BEGIN

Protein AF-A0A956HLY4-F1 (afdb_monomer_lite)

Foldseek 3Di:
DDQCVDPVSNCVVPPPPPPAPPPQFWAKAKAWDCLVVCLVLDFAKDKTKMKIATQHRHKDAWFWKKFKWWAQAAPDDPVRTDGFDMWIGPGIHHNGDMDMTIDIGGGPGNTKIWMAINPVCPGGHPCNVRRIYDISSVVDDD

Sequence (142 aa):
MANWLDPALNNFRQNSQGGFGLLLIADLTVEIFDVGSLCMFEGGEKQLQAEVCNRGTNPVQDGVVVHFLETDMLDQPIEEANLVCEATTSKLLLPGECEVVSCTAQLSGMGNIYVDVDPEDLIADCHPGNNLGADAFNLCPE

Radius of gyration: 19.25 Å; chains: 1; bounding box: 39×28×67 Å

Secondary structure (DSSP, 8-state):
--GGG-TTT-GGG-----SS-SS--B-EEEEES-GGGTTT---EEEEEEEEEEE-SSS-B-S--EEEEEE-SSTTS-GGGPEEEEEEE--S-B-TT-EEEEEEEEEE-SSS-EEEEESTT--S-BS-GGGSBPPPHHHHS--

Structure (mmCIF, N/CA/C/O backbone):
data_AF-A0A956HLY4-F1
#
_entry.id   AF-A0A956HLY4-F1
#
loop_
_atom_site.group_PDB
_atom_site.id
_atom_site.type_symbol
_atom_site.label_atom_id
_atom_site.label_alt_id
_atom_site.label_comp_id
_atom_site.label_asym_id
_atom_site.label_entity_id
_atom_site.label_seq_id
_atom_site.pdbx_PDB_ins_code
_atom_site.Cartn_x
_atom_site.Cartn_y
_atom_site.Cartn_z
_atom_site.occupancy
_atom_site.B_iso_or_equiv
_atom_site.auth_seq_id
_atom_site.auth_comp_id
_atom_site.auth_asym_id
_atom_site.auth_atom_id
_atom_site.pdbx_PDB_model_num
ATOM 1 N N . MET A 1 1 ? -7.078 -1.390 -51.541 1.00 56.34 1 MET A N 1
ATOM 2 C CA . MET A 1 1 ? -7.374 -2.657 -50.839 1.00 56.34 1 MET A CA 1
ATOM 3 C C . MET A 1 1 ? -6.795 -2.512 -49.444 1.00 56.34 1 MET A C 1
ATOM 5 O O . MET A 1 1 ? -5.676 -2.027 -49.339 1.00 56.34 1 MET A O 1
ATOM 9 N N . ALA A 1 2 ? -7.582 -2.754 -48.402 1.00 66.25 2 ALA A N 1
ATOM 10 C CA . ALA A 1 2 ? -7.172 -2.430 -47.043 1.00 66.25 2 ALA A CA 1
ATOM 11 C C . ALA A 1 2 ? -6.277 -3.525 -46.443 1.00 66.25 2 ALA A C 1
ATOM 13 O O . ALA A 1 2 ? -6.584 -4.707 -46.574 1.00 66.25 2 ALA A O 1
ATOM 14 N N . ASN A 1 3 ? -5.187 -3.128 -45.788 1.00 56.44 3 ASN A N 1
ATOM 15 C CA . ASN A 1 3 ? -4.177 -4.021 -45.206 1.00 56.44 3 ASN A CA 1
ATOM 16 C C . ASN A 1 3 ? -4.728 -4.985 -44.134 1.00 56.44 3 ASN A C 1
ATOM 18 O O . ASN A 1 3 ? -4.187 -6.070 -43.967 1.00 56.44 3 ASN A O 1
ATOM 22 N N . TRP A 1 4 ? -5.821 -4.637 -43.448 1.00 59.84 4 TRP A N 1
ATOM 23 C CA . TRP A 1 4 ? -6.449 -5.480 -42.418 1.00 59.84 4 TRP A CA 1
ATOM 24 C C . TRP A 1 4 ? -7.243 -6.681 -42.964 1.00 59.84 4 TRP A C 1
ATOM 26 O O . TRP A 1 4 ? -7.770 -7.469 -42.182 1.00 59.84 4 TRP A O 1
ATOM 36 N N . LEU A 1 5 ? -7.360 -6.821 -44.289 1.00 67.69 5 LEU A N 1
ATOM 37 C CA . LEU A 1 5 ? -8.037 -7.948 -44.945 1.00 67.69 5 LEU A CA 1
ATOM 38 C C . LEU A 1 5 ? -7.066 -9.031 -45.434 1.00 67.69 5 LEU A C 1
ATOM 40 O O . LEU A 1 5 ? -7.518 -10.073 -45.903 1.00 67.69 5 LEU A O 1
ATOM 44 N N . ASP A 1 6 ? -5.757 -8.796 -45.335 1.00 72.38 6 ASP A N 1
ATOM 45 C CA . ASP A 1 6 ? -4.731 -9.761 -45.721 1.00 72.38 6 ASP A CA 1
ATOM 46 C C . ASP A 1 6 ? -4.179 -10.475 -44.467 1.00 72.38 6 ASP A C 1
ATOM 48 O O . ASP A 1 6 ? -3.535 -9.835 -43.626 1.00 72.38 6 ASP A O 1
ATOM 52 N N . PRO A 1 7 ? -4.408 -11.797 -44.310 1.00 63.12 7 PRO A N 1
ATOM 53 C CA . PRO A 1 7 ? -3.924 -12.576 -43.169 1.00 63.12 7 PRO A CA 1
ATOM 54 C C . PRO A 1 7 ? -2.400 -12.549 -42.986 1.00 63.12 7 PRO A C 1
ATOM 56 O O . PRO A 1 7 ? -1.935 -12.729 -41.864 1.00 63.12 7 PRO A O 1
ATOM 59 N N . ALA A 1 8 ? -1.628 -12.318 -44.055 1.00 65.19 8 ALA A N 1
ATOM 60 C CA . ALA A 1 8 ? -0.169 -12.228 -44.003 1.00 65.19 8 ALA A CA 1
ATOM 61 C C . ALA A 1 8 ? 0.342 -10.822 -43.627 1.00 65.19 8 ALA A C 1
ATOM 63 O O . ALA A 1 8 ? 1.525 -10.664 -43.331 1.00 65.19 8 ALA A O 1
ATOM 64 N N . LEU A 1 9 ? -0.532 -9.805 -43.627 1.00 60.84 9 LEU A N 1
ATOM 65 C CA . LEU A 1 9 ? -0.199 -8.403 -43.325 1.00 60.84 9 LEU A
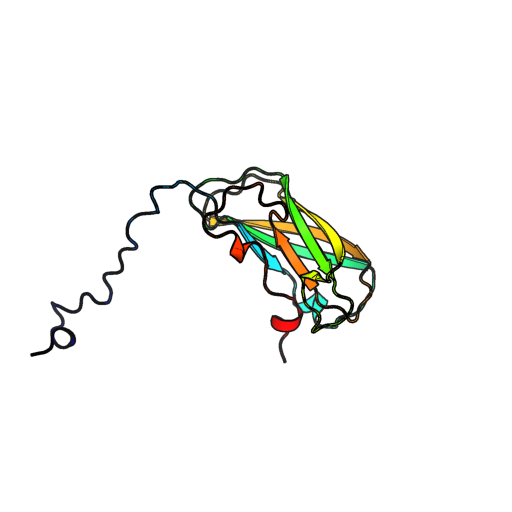 CA 1
ATOM 66 C C . LEU A 1 9 ? -0.874 -7.883 -42.046 1.00 60.84 9 LEU A C 1
ATOM 68 O O . LEU A 1 9 ? -0.727 -6.708 -41.696 1.00 60.84 9 LEU A O 1
ATOM 72 N N . ASN A 1 10 ? -1.597 -8.743 -41.323 1.00 55.53 10 ASN A N 1
ATOM 73 C CA . ASN A 1 10 ? -2.243 -8.404 -40.059 1.00 55.53 10 ASN A CA 1
ATOM 74 C C . ASN A 1 10 ? -1.233 -8.369 -38.897 1.00 55.53 10 ASN A C 1
ATOM 76 O O . ASN A 1 10 ? -1.238 -9.213 -38.000 1.00 55.53 10 ASN A O 1
ATOM 80 N N . ASN A 1 11 ? -0.369 -7.355 -38.905 1.00 59.94 11 ASN A N 1
ATOM 81 C CA . ASN A 1 11 ? 0.614 -7.109 -37.850 1.00 59.94 11 ASN A CA 1
ATOM 82 C C . ASN A 1 11 ? 0.035 -6.334 -36.650 1.00 59.94 11 ASN A C 1
ATOM 84 O O . ASN A 1 11 ? 0.793 -5.915 -35.782 1.00 59.94 11 ASN A O 1
ATOM 88 N N . PHE A 1 12 ? -1.293 -6.177 -36.535 1.00 58.03 12 PHE A N 1
ATOM 89 C CA . PHE A 1 12 ? -1.938 -5.491 -35.397 1.00 58.03 12 PHE A CA 1
ATOM 90 C C . PHE A 1 12 ? -1.695 -6.176 -34.038 1.00 58.03 12 PHE A C 1
ATOM 92 O O . PHE A 1 12 ? -2.006 -5.603 -33.000 1.00 58.03 12 PHE A O 1
ATOM 99 N N . ARG A 1 13 ? -1.129 -7.392 -34.026 1.00 57.97 13 ARG A
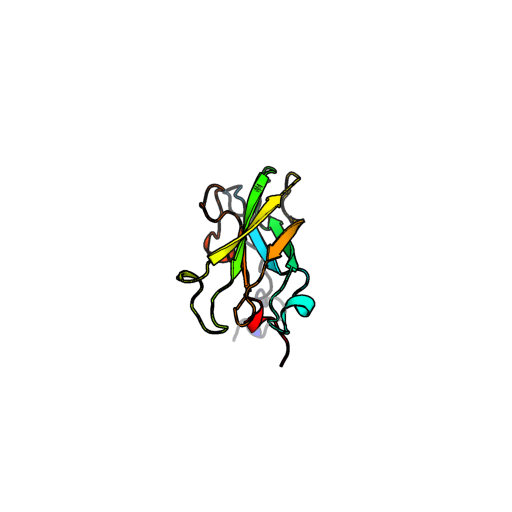 N 1
ATOM 100 C CA . ARG A 1 13 ? -0.701 -8.112 -32.815 1.00 57.97 13 ARG A CA 1
ATOM 101 C C . ARG A 1 13 ? 0.817 -8.252 -32.670 1.00 57.97 13 ARG A C 1
ATOM 103 O O . ARG A 1 13 ? 1.270 -9.014 -31.825 1.00 57.97 13 ARG A O 1
ATOM 110 N N . GLN A 1 14 ? 1.608 -7.505 -33.440 1.00 56.28 14 GLN A N 1
ATOM 111 C CA . GLN A 1 14 ? 3.042 -7.342 -33.184 1.00 56.28 14 GLN A CA 1
ATOM 112 C C . GLN A 1 14 ? 3.308 -6.199 -32.197 1.00 56.28 14 GLN A C 1
ATOM 114 O O . GLN A 1 14 ? 4.221 -5.401 -32.388 1.00 56.28 14 GLN A O 1
ATOM 119 N N . ASN A 1 15 ? 2.545 -6.136 -31.103 1.00 53.69 15 ASN A N 1
ATOM 120 C CA . ASN A 1 15 ? 3.032 -5.446 -29.917 1.00 53.69 15 ASN A CA 1
ATOM 121 C C . ASN A 1 15 ? 4.152 -6.314 -29.332 1.00 53.69 15 ASN A C 1
ATOM 123 O O . ASN A 1 15 ? 3.960 -7.010 -28.341 1.00 53.69 15 ASN A O 1
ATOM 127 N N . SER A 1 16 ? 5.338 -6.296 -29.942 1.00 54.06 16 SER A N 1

END

Action item: Every line above between the one containing "ATOM 24 C C" and the one containing "ATOM 72 N N", those two included, is to be printed exactly. No pictures go into the copy.

Response to the exercise:
ATOM 24 C C . TRP A 1 4 ? -7.243 -6.681 -42.964 1.00 59.84 4 TRP A C 1
ATOM 26 O O . TRP A 1 4 ? -7.770 -7.469 -42.182 1.00 59.84 4 TRP A O 1
ATOM 36 N N . LEU A 1 5 ? -7.360 -6.821 -44.289 1.00 67.69 5 LEU A N 1
ATOM 37 C CA . LEU A 1 5 ? -8.037 -7.948 -44.945 1.00 67.69 5 LEU A CA 1
ATOM 38 C C . LEU A 1 5 ? -7.066 -9.031 -45.434 1.00 67.69 5 LEU A C 1
ATOM 40 O O . LEU A 1 5 ? -7.518 -10.073 -45.903 1.00 67.69 5 LEU A O 1
ATOM 44 N N . ASP A 1 6 ? -5.757 -8.796 -45.335 1.00 72.38 6 ASP A N 1
ATOM 45 C CA . ASP A 1 6 ? -4.731 -9.761 -45.721 1.00 72.38 6 ASP A CA 1
ATOM 46 C C . ASP A 1 6 ? -4.179 -10.475 -44.467 1.00 72.38 6 ASP A C 1
ATOM 48 O O . ASP A 1 6 ? -3.535 -9.835 -43.626 1.00 72.38 6 ASP A O 1
ATOM 52 N N . PRO A 1 7 ? -4.408 -11.797 -44.310 1.00 63.12 7 PRO A N 1
ATOM 53 C CA . PRO A 1 7 ? -3.924 -12.576 -43.169 1.00 63.12 7 PRO A CA 1
ATOM 54 C C . PRO A 1 7 ? -2.400 -12.549 -42.986 1.00 63.12 7 PRO A C 1
ATOM 56 O O . PRO A 1 7 ? -1.935 -12.729 -41.864 1.00 63.12 7 PRO A O 1
ATOM 59 N N . ALA A 1 8 ? -1.628 -12.318 -44.055 1.00 65.19 8 ALA A N 1
ATOM 60 C CA . ALA A 1 8 ? -0.169 -12.228 -44.003 1.00 65.19 8 ALA A CA 1
ATOM 61 C C . ALA A 1 8 ? 0.342 -10.822 -43.627 1.00 65.19 8 ALA A C 1
ATOM 63 O O . ALA A 1 8 ? 1.525 -10.664 -43.331 1.00 65.19 8 ALA A O 1
ATOM 64 N N . LEU A 1 9 ? -0.532 -9.805 -43.627 1.00 60.84 9 LEU A N 1
ATOM 65 C CA . LEU A 1 9 ? -0.199 -8.403 -43.325 1.00 60.84 9 LEU A
 CA 1
ATOM 66 C C . LEU A 1 9 ? -0.874 -7.883 -42.046 1.00 60.84 9 LEU A C 1
ATOM 68 O O . LEU A 1 9 ? -0.727 -6.708 -41.696 1.00 60.84 9 LEU A O 1
ATOM 72 N N . ASN A 1 10 ? -1.597 -8.743 -41.323 1.00 55.53 10 ASN A N 1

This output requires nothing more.